Exercise goal: In the records below, begin at the line containing "ATOM 2 C CA" and end at the line containing "ATOM 9 N N ."; quote every line in that span exactly, including both boundary lines, and no others.

Dataset items:

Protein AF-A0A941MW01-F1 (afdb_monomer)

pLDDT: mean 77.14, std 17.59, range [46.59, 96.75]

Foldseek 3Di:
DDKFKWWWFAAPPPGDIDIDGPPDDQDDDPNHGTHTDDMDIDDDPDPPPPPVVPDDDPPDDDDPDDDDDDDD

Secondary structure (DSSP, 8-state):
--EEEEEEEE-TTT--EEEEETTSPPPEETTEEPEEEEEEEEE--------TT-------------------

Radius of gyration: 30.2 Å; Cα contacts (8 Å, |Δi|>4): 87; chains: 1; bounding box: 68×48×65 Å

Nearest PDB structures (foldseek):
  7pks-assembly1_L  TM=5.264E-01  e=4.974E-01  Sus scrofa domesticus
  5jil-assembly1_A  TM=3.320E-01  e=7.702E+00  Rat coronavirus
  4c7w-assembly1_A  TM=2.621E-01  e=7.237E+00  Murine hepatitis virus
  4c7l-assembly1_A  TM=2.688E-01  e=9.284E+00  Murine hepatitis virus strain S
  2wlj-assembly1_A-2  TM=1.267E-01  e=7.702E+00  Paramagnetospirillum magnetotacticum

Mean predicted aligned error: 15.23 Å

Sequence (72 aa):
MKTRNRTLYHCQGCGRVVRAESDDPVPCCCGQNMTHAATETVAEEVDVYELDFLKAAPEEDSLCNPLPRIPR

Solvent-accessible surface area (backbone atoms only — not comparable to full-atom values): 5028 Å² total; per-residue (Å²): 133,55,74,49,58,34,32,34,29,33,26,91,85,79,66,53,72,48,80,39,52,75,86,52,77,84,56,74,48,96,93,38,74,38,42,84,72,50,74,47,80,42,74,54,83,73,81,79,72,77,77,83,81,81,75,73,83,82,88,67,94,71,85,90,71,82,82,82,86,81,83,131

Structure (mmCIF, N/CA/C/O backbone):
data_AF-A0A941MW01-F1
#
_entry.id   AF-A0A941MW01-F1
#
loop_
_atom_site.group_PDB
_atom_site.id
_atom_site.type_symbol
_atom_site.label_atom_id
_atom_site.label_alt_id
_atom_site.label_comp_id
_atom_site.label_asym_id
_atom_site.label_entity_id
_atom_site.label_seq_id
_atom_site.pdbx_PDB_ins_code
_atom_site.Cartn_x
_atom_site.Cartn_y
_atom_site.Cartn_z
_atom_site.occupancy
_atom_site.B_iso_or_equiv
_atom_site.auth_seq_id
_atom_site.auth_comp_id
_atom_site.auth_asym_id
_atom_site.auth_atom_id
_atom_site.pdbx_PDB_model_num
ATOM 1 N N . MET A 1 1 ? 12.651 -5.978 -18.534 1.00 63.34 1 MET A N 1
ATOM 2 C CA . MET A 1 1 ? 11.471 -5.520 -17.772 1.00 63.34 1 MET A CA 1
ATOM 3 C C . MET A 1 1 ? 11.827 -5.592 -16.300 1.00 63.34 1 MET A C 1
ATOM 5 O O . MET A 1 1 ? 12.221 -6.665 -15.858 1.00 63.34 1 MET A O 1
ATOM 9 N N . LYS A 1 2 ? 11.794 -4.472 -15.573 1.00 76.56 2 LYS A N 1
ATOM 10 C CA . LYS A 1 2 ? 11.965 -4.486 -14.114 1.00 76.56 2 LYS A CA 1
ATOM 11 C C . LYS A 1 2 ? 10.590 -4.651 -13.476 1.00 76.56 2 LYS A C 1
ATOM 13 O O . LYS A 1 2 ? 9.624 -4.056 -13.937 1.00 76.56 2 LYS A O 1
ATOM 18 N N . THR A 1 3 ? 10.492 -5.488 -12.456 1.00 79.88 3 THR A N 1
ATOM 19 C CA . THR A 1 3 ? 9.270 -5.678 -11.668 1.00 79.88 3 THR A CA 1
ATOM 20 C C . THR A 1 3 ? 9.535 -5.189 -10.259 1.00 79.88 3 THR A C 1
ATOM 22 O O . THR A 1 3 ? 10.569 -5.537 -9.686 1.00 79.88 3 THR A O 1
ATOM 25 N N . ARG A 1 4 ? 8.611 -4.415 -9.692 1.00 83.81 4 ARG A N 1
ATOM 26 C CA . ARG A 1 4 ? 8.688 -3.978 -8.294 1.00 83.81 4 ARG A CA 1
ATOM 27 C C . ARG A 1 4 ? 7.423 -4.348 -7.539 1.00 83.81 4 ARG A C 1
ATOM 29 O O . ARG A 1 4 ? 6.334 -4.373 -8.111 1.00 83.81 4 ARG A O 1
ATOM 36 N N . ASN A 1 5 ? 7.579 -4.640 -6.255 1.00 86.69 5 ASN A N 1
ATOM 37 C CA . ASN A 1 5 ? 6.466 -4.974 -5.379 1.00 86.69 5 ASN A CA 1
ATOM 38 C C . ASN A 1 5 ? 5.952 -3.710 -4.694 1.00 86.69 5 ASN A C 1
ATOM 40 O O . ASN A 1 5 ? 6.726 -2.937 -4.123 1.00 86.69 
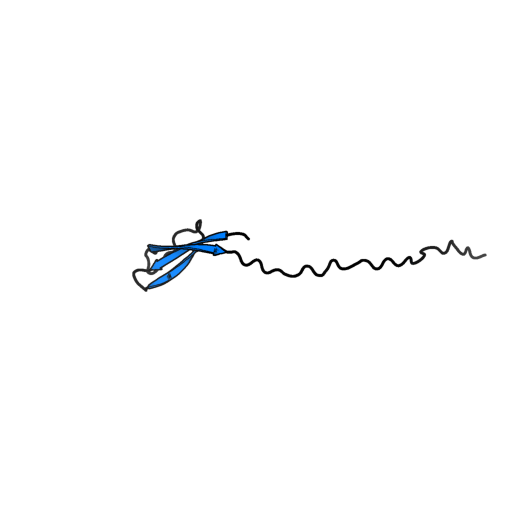5 ASN A O 1
ATOM 44 N N . ARG A 1 6 ? 4.637 -3.522 -4.738 1.00 89.44 6 ARG A N 1
ATOM 45 C CA . ARG A 1 6 ? 3.927 -2.45
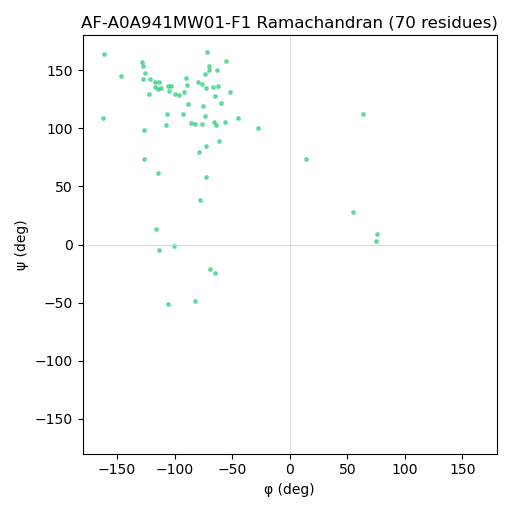1 -4.044 1.00 89.44 6 ARG A CA 1
ATOM 46 C C . ARG A 1 6 ? 2.974 -3.056 -3.035 1.00 89.44 6 ARG A C 1
ATOM 48 O O . ARG A 1 6 ? 2.300 -4.045 -3.315 1.00 89.44 6 ARG A O 1
ATOM 55 N N . THR A 1 7 ? 2.893 -2.427 -1.879 1.00 
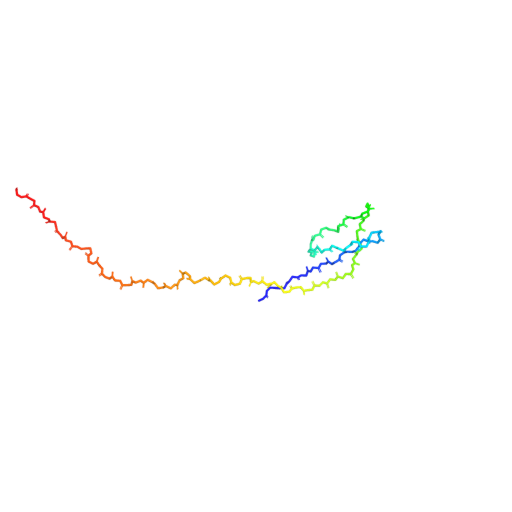93.25 7 THR A N 1
ATOM 56 C CA . THR A 1 7 ? 1.990 -2.822 -0.810 1.00 93.25 7 THR A CA 1
ATOM 57 C C . THR A 1 7 ? 0.819 -1.853 -0.757 1.00 93.25 7 THR A C 1
ATOM 59 O O . THR A 1 7 ? 0.988 -0.632 -0.786 1.00 93.25 7 THR A O 1
ATOM 62 N N . LEU A 1 8 ? -0.387 -2.402 -0.694 1.00 94.06 8 LEU A N 1
ATOM 63 C CA . LEU A 1 8 ? -1.618 -1.655 -0.504 1.00 94.06 8 LEU A CA 1
ATOM 64 C C . LEU A 1 8 ? -1.983 -1.659 0.976 1.00 94.06 8 LEU A C 1
ATOM 66 O O . LEU A 1 8 ? -2.087 -2.717 1.598 1.00 94.06 8 LEU A O 1
ATOM 70 N N . TYR A 1 9 ? -2.228 -0.472 1.516 1.00 95.75 9 TYR A N 1
ATOM 71 C CA . TYR A 1 9 ? -2.721 -0.275 2.870 1.00 95.75 9 TYR A CA 1
ATOM 72 C C . TYR A 1 9 ? -4.124 0.316 2.833 1.00 95.75 9 TYR A C 1
ATOM 74 O O . TYR A 1 9 ? -4.382 1.227 2.043 1.00 95.75 9 TYR A O 1
ATOM 82 N N . HIS A 1 10 ? -5.017 -0.133 3.714 1.00 96.19 10 HIS A N 1
ATOM 83 C CA . HIS A 1 10 ? -6.346 0.458 3.879 1.00 96.19 10 HIS A CA 1
ATOM 84 C C . HIS A 1 10 ? -6.579 0.955 5.308 1.00 96.19 10 HIS A C 1
ATOM 86 O O . HIS A 1 10 ? -6.131 0.371 6.298 1.00 96.19 10 HIS A O 1
ATOM 92 N N . CYS A 1 11 ? -7.273 2.083 5.425 1.00 96.75 11 CYS A N 1
ATOM 93 C CA . CYS A 1 11 ? -7.678 2.642 6.705 1.00 96.75 11 CYS A
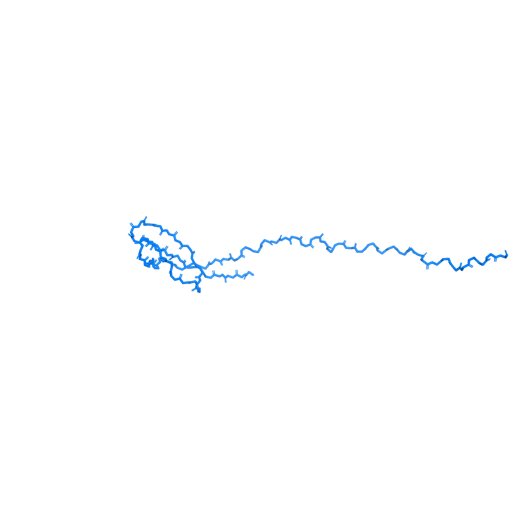 CA 1
ATOM 94 C C . CYS A 1 11 ? -9.034 2.058 7.107 1.00 96.75 11 CYS A C 1
ATOM 96 O O . CYS A 1 11 ? -10.025 2.266 6.411 1.00 96.75 11 CYS A O 1
ATOM 98 N N . GLN A 1 12 ? -9.094 1.402 8.263 1.00 94.31 12 GLN A N 1
ATOM 99 C CA . GLN A 1 12 ? -10.337 0.835 8.801 1.00 94.31 12 GLN A CA 1
ATOM 100 C C . GLN A 1 12 ? -11.343 1.906 9.260 1.00 94.31 12 GLN A C 1
ATOM 102 O O . GLN A 1 12 ? -12.532 1.629 9.357 1.00 94.31 12 GLN A O 1
ATOM 107 N N . GLY A 1 13 ? -10.884 3.133 9.538 1.00 93.31 13 GLY A N 1
ATOM 108 C CA . GLY A 1 13 ? -11.746 4.227 9.994 1.00 93.31 13 GLY A CA 1
ATOM 109 C C . GLY A 1 13 ? -12.475 4.948 8.859 1.00 93.31 13 GLY A C 1
ATOM 110 O O . GLY A 1 13 ? -13.679 5.160 8.935 1.00 93.31 13 GLY A O 1
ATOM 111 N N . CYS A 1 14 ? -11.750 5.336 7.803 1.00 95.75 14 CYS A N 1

Task response:
ATOM 2 C CA . MET A 1 1 ? 11.471 -5.520 -17.772 1.00 63.34 1 MET A CA 1
ATOM 3 C C . MET A 1 1 ? 11.827 -5.592 -16.300 1.00 63.34 1 MET A C 1
ATOM 5 O O . MET A 1 1 ? 12.221 -6.665 -15.858 1.00 63.34 1 MET A O 1
ATOM 9 N N . LYS A 1 2 ? 11.794 -4.472 -15.573 1.00 76.56 2 LYS A N 1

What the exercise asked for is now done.